# Standing vs. Travelling waves in a string fixed at both ends

1. Jan 1, 2014

### Alexander83

Hi there,
I'm trying to understand the propagation of a pulse along a string that is fixed at both ends and am confusing myself. The demonstration I'm using is a long piece of string, tied at one end to the wall and with the other end held by my hand, putting the string under tension. Here's my logic:

1. I jerk the string with my hand, disturbing the string and causing a travelling pulse to travel down the string.

2. I then immediately bring my hand back to the equilibrium position and hold it there. Both ends of the string are now fixed at both ends with the pulse travelling down it.

3. Based on the boundary conditions, the only wave functions which should be allowed on this string are standing waves, but multiple frequencies of standing waves are permitted at once.

4. Therefore, what appears to be a travelling wave pulse is really the superposition of a number of standing waves having different frequencies, phase constants and amplitudes. Although these individual standing waves do not propagate, the net effect of the different frequencies is to give the appearance of a wave that propagates.

Is this logic correct? If not, what am I missing… because clearly it is possible to have travelling wave pulses on a string in the situation I've described.

Thanks!

Chris

2. Jan 1, 2014

### sophiecentaur

You will only get a standing wave after things have settled down. Waves have to travel up and down for an large (infinite) number of times before a standing wave pattern can be established (i.e the steady state condition). Any analysis into the fundamental and harmonics is implicitly assuming that the oscillations have existed over all time. It says nothing about the details of how the energy in the initial excitation impulse will be partitioned.
Boundary conditions cannot be imposed on the initial pulse because it doesn't 'know about' the existence of any termination on the string until the very leading edge of the pulse reaches it. After the initial (partial, possibly) reflection of the pulse, it will travel to the start end. If there is no dispersion or loss, this pulse will go up and down for ever.
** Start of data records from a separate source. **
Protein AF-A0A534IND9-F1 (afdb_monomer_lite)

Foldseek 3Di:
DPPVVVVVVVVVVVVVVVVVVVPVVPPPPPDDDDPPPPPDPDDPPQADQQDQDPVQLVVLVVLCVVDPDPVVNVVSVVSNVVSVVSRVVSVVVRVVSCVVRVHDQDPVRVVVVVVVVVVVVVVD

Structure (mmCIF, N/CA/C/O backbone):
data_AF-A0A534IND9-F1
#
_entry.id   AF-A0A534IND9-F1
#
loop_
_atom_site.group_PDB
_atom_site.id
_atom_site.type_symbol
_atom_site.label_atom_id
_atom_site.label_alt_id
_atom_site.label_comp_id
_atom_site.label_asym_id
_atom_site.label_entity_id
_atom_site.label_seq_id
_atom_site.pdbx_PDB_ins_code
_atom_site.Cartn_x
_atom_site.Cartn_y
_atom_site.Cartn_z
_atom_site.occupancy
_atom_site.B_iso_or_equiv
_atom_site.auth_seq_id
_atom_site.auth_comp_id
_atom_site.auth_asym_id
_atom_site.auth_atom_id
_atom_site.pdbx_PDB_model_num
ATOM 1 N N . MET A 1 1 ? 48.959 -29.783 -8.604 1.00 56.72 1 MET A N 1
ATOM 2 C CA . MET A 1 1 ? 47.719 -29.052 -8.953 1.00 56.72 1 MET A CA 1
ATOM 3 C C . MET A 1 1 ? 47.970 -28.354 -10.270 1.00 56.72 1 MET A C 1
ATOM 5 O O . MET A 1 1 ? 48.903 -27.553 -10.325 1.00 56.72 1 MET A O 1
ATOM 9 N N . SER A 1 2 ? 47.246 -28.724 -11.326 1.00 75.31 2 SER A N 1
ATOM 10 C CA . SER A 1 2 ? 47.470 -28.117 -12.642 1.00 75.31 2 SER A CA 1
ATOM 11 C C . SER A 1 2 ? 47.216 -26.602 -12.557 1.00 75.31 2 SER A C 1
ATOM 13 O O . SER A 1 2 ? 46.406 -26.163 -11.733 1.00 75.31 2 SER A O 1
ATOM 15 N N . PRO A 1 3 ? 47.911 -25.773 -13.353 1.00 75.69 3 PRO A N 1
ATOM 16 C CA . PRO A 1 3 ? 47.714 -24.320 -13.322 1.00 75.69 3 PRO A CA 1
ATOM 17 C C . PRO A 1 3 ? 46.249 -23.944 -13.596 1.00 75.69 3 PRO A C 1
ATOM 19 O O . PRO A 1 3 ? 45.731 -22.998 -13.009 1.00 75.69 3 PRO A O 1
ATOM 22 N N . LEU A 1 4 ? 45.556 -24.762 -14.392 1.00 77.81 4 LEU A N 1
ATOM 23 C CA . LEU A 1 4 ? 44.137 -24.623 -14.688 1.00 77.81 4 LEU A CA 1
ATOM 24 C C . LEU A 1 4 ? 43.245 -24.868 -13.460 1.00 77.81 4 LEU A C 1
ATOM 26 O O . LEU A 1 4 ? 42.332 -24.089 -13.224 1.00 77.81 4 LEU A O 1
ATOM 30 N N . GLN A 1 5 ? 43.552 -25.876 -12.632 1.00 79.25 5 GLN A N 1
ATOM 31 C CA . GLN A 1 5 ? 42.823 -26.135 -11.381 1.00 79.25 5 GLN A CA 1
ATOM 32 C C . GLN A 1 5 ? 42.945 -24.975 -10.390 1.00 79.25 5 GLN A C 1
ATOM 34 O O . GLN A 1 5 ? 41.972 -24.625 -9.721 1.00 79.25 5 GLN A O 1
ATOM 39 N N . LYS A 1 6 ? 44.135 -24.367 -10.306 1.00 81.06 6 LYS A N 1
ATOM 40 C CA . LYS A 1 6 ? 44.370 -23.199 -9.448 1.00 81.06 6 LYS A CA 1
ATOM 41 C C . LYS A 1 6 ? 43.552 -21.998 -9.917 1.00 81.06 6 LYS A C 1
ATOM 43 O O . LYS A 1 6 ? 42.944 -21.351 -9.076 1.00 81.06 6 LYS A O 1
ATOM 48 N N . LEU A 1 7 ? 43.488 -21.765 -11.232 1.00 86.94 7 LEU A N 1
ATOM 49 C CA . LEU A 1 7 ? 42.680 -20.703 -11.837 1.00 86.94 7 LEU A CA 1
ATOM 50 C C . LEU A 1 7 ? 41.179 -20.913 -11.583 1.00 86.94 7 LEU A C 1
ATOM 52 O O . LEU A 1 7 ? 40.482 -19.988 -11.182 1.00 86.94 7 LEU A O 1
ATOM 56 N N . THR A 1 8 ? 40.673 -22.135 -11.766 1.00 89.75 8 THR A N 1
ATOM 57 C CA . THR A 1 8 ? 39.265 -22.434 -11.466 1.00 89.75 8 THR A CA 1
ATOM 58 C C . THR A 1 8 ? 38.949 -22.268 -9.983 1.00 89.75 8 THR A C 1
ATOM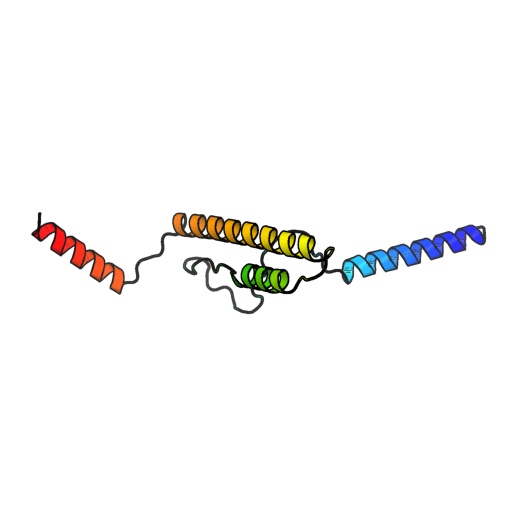 60 O O . THR A 1 8 ? 37.904 -21.721 -9.645 1.00 89.75 8 THR A O 1
ATOM 63 N N . ALA A 1 9 ? 39.854 -22.680 -9.090 1.00 87.56 9 ALA A N 1
ATOM 64 C CA . ALA A 1 9 ? 39.650 -22.542 -7.651 1.00 87.56 9 ALA A CA 1
ATOM 65 C C . ALA A 1 9 ? 39.622 -21.070 -7.212 1.00 87.56 9 ALA A C 1
ATOM 67 O O . ALA A 1 9 ? 38.765 -20.694 -6.413 1.00 87.56 9 ALA A O 1
ATOM 68 N N . THR A 1 10 ? 40.502 -20.221 -7.755 1.00 91.44 10 THR A N 1
ATOM 69 C CA . THR A 1 10 ? 40.479 -18.781 -7.461 1.00 91.44 10 THR A CA 1
ATOM 70 C C . THR A 1 10 ? 39.237 -18.098 -8.018 1.00 91.44 10 THR A C 1
ATOM 72 O O . THR A 1 10 ? 38.642 -17.291 -7.310 1.00 91.44 10 THR A O 1
ATOM 75 N N . VAL A 1 11 ? 38.794 -18.441 -9.232 1.00 93.12 11 VAL A N 1
ATOM 76 C CA . VAL A 1 11 ? 37.554 -17.884 -9.802 1.00 93.12 11 VAL A CA 1
ATOM 77 C C . VAL A 1 11 ? 36.346 -18.250 -8.942 1.00 93.12 11 VAL A C 1
ATOM 79 O O . VAL A 1 11 ? 35.566 -17.367 -8.596 1.00 93.12 11 VAL A O 1
ATOM 82 N N . ILE A 1 12 ? 36.216 -19.516 -8.535 1.00 91.56 12 ILE A N 1
ATOM 83 C CA . ILE A 1 12 ? 35.117 -19.960 -7.663 1.00 91.56 12 ILE A CA 1
ATOM 84 C C . ILE A 1 12 ? 35.175 -19.244 -6.310 1.00 91.56 12 ILE A C 1
ATOM 86 O O . ILE A 1 12 ? 34.144 -18.786 -5.823 1.00 91.56 12 ILE A O 1
ATOM 90 N N . ALA A 1 13 ? 36.364 -19.093 -5.720 1.00 93.25 13 ALA A N 1
ATOM 91 C CA . ALA A 1 13 ? 36.524 -18.381 -4.454 1.00 93.25 13 ALA A CA 1
ATOM 92 C C . ALA A 1 13 ? 36.081 -16.911 -4.560 1.00 93.25 13 ALA A C 1
ATOM 94 O O . ALA A 1 13 ? 35.353 -16.427 -3.697 1.00 93.25 13 ALA A O 1
ATOM 95 N N . VAL A 1 14 ? 36.454 -16.218 -5.640 1.00 93.88 14 VAL A N 1
ATOM 96 C CA . VAL A 1 14 ? 36.017 -14.835 -5.894 1.00 93.88 14 VAL A CA 1
ATOM 97 C C . VAL A 1 14 ? 34.503 -14.764 -6.100 1.00 93.88 14 VAL A C 1
ATOM 99 O O . VAL A 1 14 ? 33.857 -13.875 -5.551 1.00 93.88 14 VAL A O 1
ATOM 102 N N . LEU A 1 15 ? 33.921 -15.714 -6.835 1.00 90.62 15 LEU A N 1
ATOM 103 C CA . LEU A 1 15 ? 32.480 -15.765 -7.100 1.00 90.62 15 LEU A CA 1
ATOM 104 C C . LEU A 1 15 ? 31.679 -16.008 -5.810 1.00 90.62 15 LEU A C 1
ATOM 106 O O . LEU A 1 15 ? 30.658 -15.362 -5.591 1.00 90.62 15 LEU A O 1
ATOM 110 N N . LEU A 1 16 ? 32.180 -16.862 -4.913 1.00 91.81 16 LEU A N 1
ATOM 111 C CA . LEU A 1 16 ? 31.588 -17.083 -3.590 1.00 91.81 16 LEU A CA 1
ATOM 112 C C . LEU A 1 16 ? 31.674 -15.842 -2.698 1.00 91.81 16 LEU A C 1
ATOM 114 O O . LEU A 1 16 ? 30.700 -15.517 -2.024 1.00 91.81 16 LEU A O 1
ATOM 118 N N . ILE A 1 17 ? 32.803 -15.128 -2.713 1.00 91.25 17 ILE A N 1
ATOM 119 C CA . ILE A 1 17 ? 32.950 -13.871 -1.966 1.00 91.25 17 ILE A CA 1
ATOM 120 C C . ILE A 1 17 ? 31.990 -12.812 -2.518 1.00 91.25 17 ILE A C 1
ATOM 122 O O . ILE A 1 17 ? 31.317 -12.144 -1.740 1.00 91.25 17 ILE A O 1
ATOM 126 N N . ALA A 1 18 ? 31.874 -12.689 -3.842 1.00 88.25 18 ALA A N 1
ATOM 127 C CA . ALA A 1 18 ? 30.937 -11.769 -4.480 1.00 88.25 18 ALA A CA 1
ATOM 128 C C . ALA A 1 18 ? 29.474 -12.122 -4.169 1.00 88.25 18 ALA A C 1
ATOM 130 O O . ALA A 1 18 ? 28.680 -11.226 -3.903 1.00 88.25 18 ALA A O 1
ATOM 131 N N . ALA A 1 19 ? 29.119 -13.410 -4.137 1.00 84.00 19 ALA A N 1
ATOM 132 C CA . ALA A 1 19 ? 27.786 -13.863 -3.747 1.00 84.00 19 ALA A CA 1
ATOM 133 C C . ALA A 1 19 ? 27.497 -13.584 -2.264 1.00 84.00 19 ALA A C 1
ATOM 135 O O . ALA A 1 19 ? 26.435 -13.062 -1.935 1.00 84.00 19 ALA A O 1
ATOM 136 N N . ALA A 1 20 ? 28.449 -13.862 -1.369 1.00 84.06 20 ALA A N 1
ATOM 137 C CA . ALA A 1 20 ? 28.321 -13.554 0.055 1.00 84.06 20 ALA A CA 1
ATOM 138 C C . ALA A 1 20 ? 28.199 -12.043 0.298 1.00 84.06 20 ALA A C 1
ATOM 140 O O . ALA A 1 20 ? 27.356 -11.607 1.080 1.00 84.06 20 ALA A O 1
ATOM 141 N N . TYR A 1 21 ? 28.989 -11.241 -0.419 1.00 86.50 21 TYR A N 1
ATOM 142 C CA . TYR A 1 21 ? 28.896 -9.786 -0.393 1.00 86.50 21 TYR A CA 1
ATOM 143 C C . TYR A 1 21 ? 27.560 -9.301 -0.961 1.00 86.50 21 TYR A C 1
ATOM 145 O O . TYR A 1 21 ? 26.932 -8.426 -0.379 1.00 86.50 21 TYR A O 1
ATOM 153 N N . GLY A 1 22 ? 27.078 -9.923 -2.037 1.00 78.75 22 GLY A N 1
ATOM 154 C CA . GLY A 1 22 ? 25.752 -9.690 -2.596 1.00 78.75 22 GLY A CA 1
ATOM 155 C C . GLY A 1 22 ? 24.642 -9.961 -1.585 1.00 78.75 22 GLY A C 1
ATOM 156 O O . GLY A 1 22 ? 23.741 -9.146 -1.479 1.00 78.75 22 GLY A O 1
ATOM 157 N N . VAL A 1 23 ? 24.729 -11.029 -0.788 1.00 77.12 23 VAL A N 1
ATOM 158 C CA . VAL A 1 23 ? 23.769 -11.338 0.293 1.00 77.12 23 VAL A CA 1
ATOM 159 C C . VAL A 1 23 ? 23.876 -10.364 1.474 1.00 77.12 23 VAL A C 1
ATOM 161 O O . VAL A 1 23 ? 22.889 -10.124 2.156 1.00 77.12 23 VAL A O 1
ATOM 164 N N . TRP A 1 24 ? 25.054 -9.792 1.730 1.00 77.38 24 TRP A N 1
ATOM 165 C CA . TRP A 1 24 ? 25.244 -8.800 2.795 1.00 77.38 24 TRP A CA 1
ATOM 166 C C . TRP A 1 24 ? 24.823 -7.385 2.389 1.00 77.38 24 TRP A C 1
ATOM 168 O O . TRP A 1 24 ? 24.321 -6.632 3.218 1.00 77.38 24 TRP A O 1
ATOM 178 N N . VAL A 1 25 ? 25.047 -7.010 1.128 1.00 78.75 25 VAL A N 1
ATOM 179 C CA . VAL A 1 25 ? 24.677 -5.698 0.575 1.00 78.75 25 VAL A CA 1
ATOM 180 C C . VAL A 1 25 ? 23.219 -5.675 0.144 1.00 78.75 25 VAL A C 1
ATOM 182 O O . VAL A 1 25 ? 22.536 -4.666 0.317 1.00 78.75 25 VAL A O 1
ATOM 185 N N . THR A 1 26 ? 22.725 -6.789 -0.387 1.00 67.44 26 THR A N 1
ATOM 186 C CA . THR A 1 26 ? 21.295 -6.990 -0.584 1.00 67.44 26 THR A CA 1
ATOM 187 C C . THR A 1 26 ? 20.734 -7.358 0.775 1.00 67.44 26 THR A C 1
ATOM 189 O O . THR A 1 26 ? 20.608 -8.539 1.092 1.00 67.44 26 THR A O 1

For this situation to change into a standing wave, I think that waves of different frequencies must have different speeds.
The situation for a real plucked string is not the same as for a continually excited string because the energy in a plucked string will decay. For continuous excitation, the total energy on the string will increase until the power loss balances the input power. I have a feeling that a complete analysis of how the initial pulse changes into a set of normal modes must include some element of loss. Perhaps someone can put me right on that???

3. Jan 1, 2014

### Alexander83

Hi Sophie,
Thanks for your reply - it helps… though I'm still a bit confused on a few points. Here's my thought process in more detail:

1. Thinking about things mathematically, can't we treat the ends of the string as boundary conditions which have to be nodes at anytime whether the pulse has reached the end or not?

2.Following on from that, couldn't we treat the distortion of the string into the pulse as an initial condition?
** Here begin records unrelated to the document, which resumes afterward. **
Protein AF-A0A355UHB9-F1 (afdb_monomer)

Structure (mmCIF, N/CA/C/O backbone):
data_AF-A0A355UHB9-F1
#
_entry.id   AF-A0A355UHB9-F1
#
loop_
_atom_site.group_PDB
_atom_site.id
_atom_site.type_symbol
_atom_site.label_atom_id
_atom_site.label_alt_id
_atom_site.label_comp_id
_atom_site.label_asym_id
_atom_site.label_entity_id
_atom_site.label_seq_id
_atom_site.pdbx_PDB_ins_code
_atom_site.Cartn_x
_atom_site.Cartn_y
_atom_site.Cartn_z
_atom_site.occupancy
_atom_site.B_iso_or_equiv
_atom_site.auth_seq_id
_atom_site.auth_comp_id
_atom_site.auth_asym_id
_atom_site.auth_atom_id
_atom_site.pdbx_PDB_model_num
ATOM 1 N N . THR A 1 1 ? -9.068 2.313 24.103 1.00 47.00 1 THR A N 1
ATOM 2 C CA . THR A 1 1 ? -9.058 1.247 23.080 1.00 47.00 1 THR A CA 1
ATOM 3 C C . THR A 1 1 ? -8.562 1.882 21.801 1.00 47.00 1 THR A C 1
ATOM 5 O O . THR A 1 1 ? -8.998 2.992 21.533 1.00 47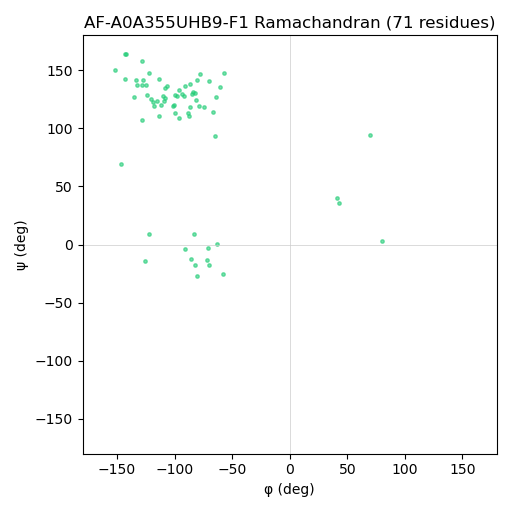.00 1 THR A O 1
ATOM 8 N N . LYS A 1 2 ? -7.563 1.308 21.112 1.00 46.69 2 LYS A N 1
ATOM 9 C CA . LYS A 1 2 ? -7.047 1.866 19.848 1.00 46.69 2 LYS A CA 1
ATOM 10 C C . LYS A 1 2 ? -8.173 1.780 18.822 1.00 46.69 2 LYS A C 1
ATOM 12 O O . LYS A 1 2 ? -8.439 0.720 18.276 1.00 46.69 2 LYS A O 1
ATOM 17 N N . ASP A 1 3 ? -8.927 2.861 18.722 1.00 46.72 3 ASP A N 1
ATOM 18 C CA .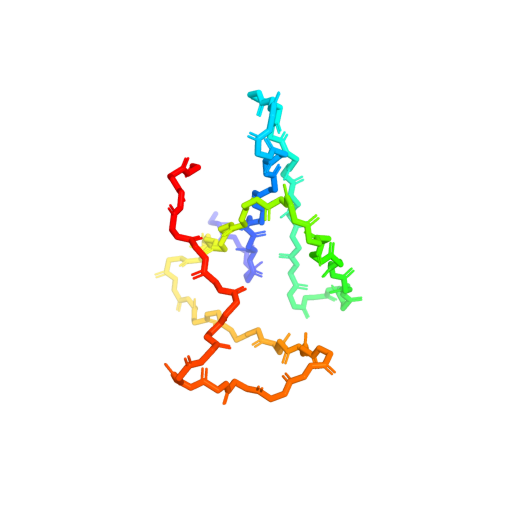 ASP A 1 3 ? -10.175 2.921 17.985 1.00 46.72 3 ASP A CA 1
ATOM 19 C C . ASP A 1 3 ? -9.883 3.365 16.544 1.00 46.72 3 ASP A C 1
ATOM 21 O O . ASP A 1 3 ? -9.120 4.306 16.322 1.00 46.72 3 ASP A O 1
ATOM 25 N N . LYS A 1 4 ? -10.541 2.682 15.602 1.00 48.97 4 LYS A N 1
ATOM 26 C CA . LYS A 1 4 ? -10.797 3.045 14.198 1.00 48.97 4 LYS A CA 1
ATOM 27 C C . LYS A 1 4 ? -9.625 3.060 13.219 1.00 48.97 4 LYS A C 1
ATOM 29 O O . LYS A 1 4 ? -9.032 4.103 12.952 1.00 48.97 4 LYS A O 1
ATOM 34 N N . ARG A 1 5 ? -9.451 1.917 12.533 1.00 55.81 5 ARG A N 1
ATOM 35 C CA . ARG A 1 5 ? -8.944 1.783 11.143 1.00 55.81 5 ARG A CA 1
ATOM 36 C C . ARG A 1 5 ? -7.773 2.697 10.794 1.00 55.81 5 ARG A C 1
ATOM 38 O O . ARG A 1 5 ? -7.756 3.295 9.721 1.00 55.81 5 ARG A O 1
ATOM 45 N N . GLN A 1 6 ? -6.850 2.862 11.727 1.00 57.75 6 GLN A N 1
ATOM 46 C CA . GLN A 1 6 ? -5.764 3.806 11.584 1.00 57.75 6 GLN A CA 1
ATOM 47 C C . GLN A 1 6 ? -4.599 3.050 10.962 1.00 57.75 6 GLN A C 1
ATOM 49 O O . GLN A 1 6 ? -4.243 1.966 11.425 1.00 57.75 6 GLN A O 1
ATOM 54 N N . LYS A 1 7 ? -4.046 3.584 9.879 1.00 67.69 7 LYS A N 1
ATOM 55 C CA . LYS A 1 7 ? -2.808 3.072 9.298 1.00 67.69 7 LYS A CA 1
ATOM 56 C C . LYS A 1 7 ? -1.710 4.105 9.437 1.00 67.69 7 LYS A C 1
ATOM 58 O O . LYS A 1 7 ? -1.989 5.296 9.295 1.00 67.69 7 LYS A O 1
ATOM 63 N N . THR A 1 8 ? -0.502 3.625 9.696 1.00 65.44 8 THR A N 1
ATOM 64 C CA . THR A 1 8 ? 0.723 4.398 9.503 1.00 65.44 8 THR A CA 1
ATOM 65 C C . THR A 1 8 ? 1.253 4.086 8.112 1.00 65.44 8 THR A C 1
ATOM 67 O O . THR A 1 8 ? 1.333 2.914 7.740 1.00 65.44 8 THR A O 1
ATOM 70 N N . LEU A 1 9 ? 1.554 5.129 7.342 1.00 65.44 9 LEU A N 1
ATOM 71 C CA . LEU A 1 9 ? 2.362 5.033 6.135 1.00 65.44 9 LEU A CA 1
ATOM 72 C C . LEU A 1 9 ? 3.687 5.750 6.391 1.00 65.44 9 LEU A C 1
ATOM 74 O O . LEU A 1 9 ? 3.663 6.953 6.656 1.00 65.44 9 LEU A O 1
ATOM 78 N N . ASP A 1 10 ? 4.789 5.016 6.291 1.00 72.94 10 ASP A N 1
ATOM 79 C CA . ASP A 1 10 ? 6.147 5.539 6.439 1.00 72.94 10 ASP A CA 1
ATOM 80 C C . ASP A 1 10 ? 6.760 5.712 5.053 1.00 72.94 10 ASP A C 1
ATOM 82 O O . ASP A 1 10 ? 6.865 4.726 4.327 1.00 72.94 10 ASP A O 1
ATOM 86 N N . LEU A 1 11 ? 7.133 6.940 4.674 1.00 70.50 11 LEU A N 1
ATOM 87 C CA . LEU A 1 11 ? 7.915 7.207 3.458 1.00 70.50 11 LEU A CA 1
ATOM 88 C C . LEU A 1 11 ? 9.336 7.610 3.858 1.00 70.50 11 LEU A C 1
ATOM 90 O O . LEU A 1 11 ? 9.499 8.591 4.587 1.00 70.50 11 LEU A O 1
ATOM 94 N N . SER A 1 12 ? 10.347 6.930 3.322 1.00 80.25 12 SER A N 1
ATOM 95 C CA . SER A 1 12 ? 11.754 7.319 3.478 1.00 80.25 12 SER A CA 1
ATOM 96 C C . SER A 1 12 ? 12.388 7.579 2.111 1.00 80.25 12 SER A C 1
ATOM 98 O O . SER A 1 12 ? 12.313 6.695 1.255 1.00 80.25 12 SER A O 1
ATOM 100 N N . PRO A 1 13 ? 12.992 8.755 1.845 1.00 79.88 13 PRO A N 1
ATOM 101 C CA . PRO A 1 13 ? 13.788 8.946 0.639 1.00 79.88 13 PRO A CA 1
ATOM 102 C C . PRO A 1 13 ? 14.954 7.954 0.628 1.00 79.88 13 PRO A C 1
ATOM 104 O O . PRO A 1 13 ? 15.686 7.873 1.608 1.00 79.88 13 PRO A O 1
ATOM 107 N N . SER A 1 14 ? 15.233 7.303 -0.504 1.00 77.31 14 SER A N 1
ATOM 108 C CA . SER A 1 14 ? 16.333 6.321 -0.620 1.00 77.31 14 SER A CA 1
ATOM 109 C C . SER A 1 14 ? 17.746 6.904 -0.406 1.00 77.31 14 SER A C 1
ATOM 111 O O . SER A 1 14 ? 18.756 6.225 -0.574 1.00 77.31 14 SER A O 1
ATOM 113 N N . THR A 1 15 ? 17.846 8.205 -0.132 1.00 79.94 15 THR A N 1
ATOM 114 C CA . THR A 1 15 ? 19.091 8.952 0.071 1.00 79.94 15 THR A CA 1
ATOM 115 C C . THR A 1 15 ? 19.146 9.650 1.436 1.00 79.94 15 THR A C 1
ATOM 117 O O . THR A 1 15 ? 20.004 10.511 1.632 1.00 79.94 15 THR A O 1
ATOM 120 N N . SER A 1 16 ? 18.205 9.381 2.348 1.00 82.00 16 SER A N 1
ATOM 121 C CA . SER A 1 16 ? 18.088 10.069 3.642 1.00 82.00 16 SER A CA 1
ATOM 122 C C . SER A 1 16 ? 17.441 9.179 4.707 1.00 82.00 16 SER A C 1
ATOM 124 O O . SER A 1 16 ? 16.565 8.390 4.393 1.00 82.00 16 SER A O 1
ATOM 126 N N . ASP A 1 17 ? 17.797 9.385 5.977 1.00 84.44 17 ASP A N 1
ATOM 127 C CA . ASP A 1 17 ? 17.173 8.702 7.125 1.00 84.44 17 ASP A CA 1
ATOM 128 C C . ASP A 1 17 ? 15.862 9.373 7.600 1.00 84.44 17 ASP A C 1
ATOM 130 O O . ASP A 1 17 ? 15.353 9.086 8.686 1.00 84.44 17 ASP A O 1
ATOM 134 N N . GLN A 1 18 ? 15.333 10.345 6.849 1.00 86.62 18 GLN A N 1
ATOM 135 C CA . GLN A 1 18 ? 14.113 11.051 7.232 1.00 86.62 18 GLN A CA 1
ATOM 136 C C . GLN A 1 18 ? 12.868 10.217 6.913 1.00 86.62 18 GLN A C 1
ATOM 138 O O . GLN A 1 18 ? 12.556 9.992 5.750 1.00 86.62 18 GLN A O 1
ATOM 143 N N . ILE A 1 19 ? 12.089 9.889 7.945 1.00 87.38 19 ILE A N 1
ATOM 144 C CA . ILE A 1 19 ? 10.812 9.183 7.802 1.00 87.38 19 ILE A CA 1
ATOM 145 C C . ILE A 1 19 ? 9.644 10.175 7.873 1.00 87.38 19 ILE A C 1
ATOM 147 O O . ILE A 1 19 ? 9.545 10.987 8.798 1.00 87.38 19 ILE A O 1
ATOM 151 N N . LEU A 1 20 ? 8.750 10.103 6.888 1.00 88.69 20 LEU A N 1
ATOM 152 C CA . LEU A 1 20 ? 7.476 10.819 6.857 1.00 88.69 20 LEU A CA 1
ATOM 153 C C . LEU A 1 20 ? 6.348 9.872 7.277 1.00 88.69 20 LEU A C 1
ATOM 155 O O . LEU A 1 20 ? 6.034 8.946 6.535 1.00 88.69 20 LEU A O 1
ATOM 159 N N . GLU A 1 21 ? 5.730 10.133 8.433 1.00 90.56 21 GLU A N 1
ATOM 160 C CA . GLU A 1 21 ? 4.629 9.325 8.974 1.00 90.56 21 GLU A CA 1
ATOM 161 C C . GLU A 1 21 ? 3.261 9.950 8.649 1.00 90.56 21 GLU A C 1
ATOM 163 O O . GLU A 1 21 ? 2.995 11.111 8.979 1.00 90.56 21 GLU A O 1
ATOM 168 N N . PHE A 1 22 ? 2.351 9.159 8.074 1.00 90.06 22 PHE A N 1
ATOM 169 C CA . PHE A 1 22 ? 0.957 9.554 7.853 1.00 90.06 22 PHE A CA 1
ATOM 170 C C . PHE A 1 22 ? -0.000 8.649 8.622 1.00 90.06 22 PHE A C 1
ATOM 172 O O . PHE A 1 22 ? -0.091 7.456 8.342 1.00 90.06 22 PHE A O 1
ATOM 179 N N . LYS A 1 23 ? -0.776 9.239 9.539 1.00 90.75 23 LYS A N 1
ATOM 180 C CA . LYS A 1 23 ? -1.886 8.573 10.230 1.00 90.75 23 LYS A CA 1
ATOM 181 C C . LYS A 1 23 ? -3.199 8.883 9.525 1.00 90.75 23 LYS A C 1
ATOM 183 O O . LYS A 1 23 ? -3.701 9.999 9.631 1.00 90.75 23 LYS A O 1
ATOM 188 N N . VAL A 1 24 ? -3.770 7.894 8.846 1.00 90.81 24 VAL A N 1
ATOM 189 C CA . VAL A 1 24 ? -5.044 8.045 8.117 1.00 90.81 24 VAL A CA 1
ATOM 190 C C . VAL A 1 24 ? -6.034 6.954 8.502 1.00 90.81 24 VAL A C 1
ATOM 192 O O . VAL A 1 24 ? -5.629 5.893 8.980 1.00 90.81 24 VAL A O 1
ATOM 195 N N . SER A 1 25 ? -7.330 7.202 8.295 1.00 90.56 25 SER A N 1
ATOM 196 C CA . SER A 1 25 ? -8.381 6.230 8.607 1.00 90.56 25 SER A CA 1
ATOM 197 C C . SER A 1 25 ? -9.525 6.225 7.600 1.00 90.56 25 SER A C 1
ATOM 199 O O . SER A 1 25 ? -9.715 7.162 6.835 1.00 90.56 25 SER A O 1
ATOM 201 N N . GLY A 1 26 ? -10.342 5.169 7.625 1.00 87.50 26 GLY A N 1
ATOM 202 C CA . GLY A 1 26 ? -11.557 5.089 6.805 1.00 87.50 26 GLY A CA 1
ATOM 203 C C . GLY A 1 26 ? -12.692 6.030 7.239 1.00 87.50 26 GLY A C 1
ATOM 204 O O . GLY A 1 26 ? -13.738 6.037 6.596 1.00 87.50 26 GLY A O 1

3. Solutions to the wave equation on a string fixed at both ends have allowed solutions which are standing waves.

4. Per Fourier's theorem, we should be able to represent any arbitrary disturbance on the string as the superposition of an infinite number of these standing waves, having different frequencies. Therefore the pulse can be represented by a summation over all valid standing wave frequencies.

My slight confusion is that it still seems somewhat counterintuitive that you can represent a travelling wave pulse by a summation of standing wave patterns, but I think that's due to the fact that the wave patterns have different frequencies, causing there to be a net motion of the disturbance on the string.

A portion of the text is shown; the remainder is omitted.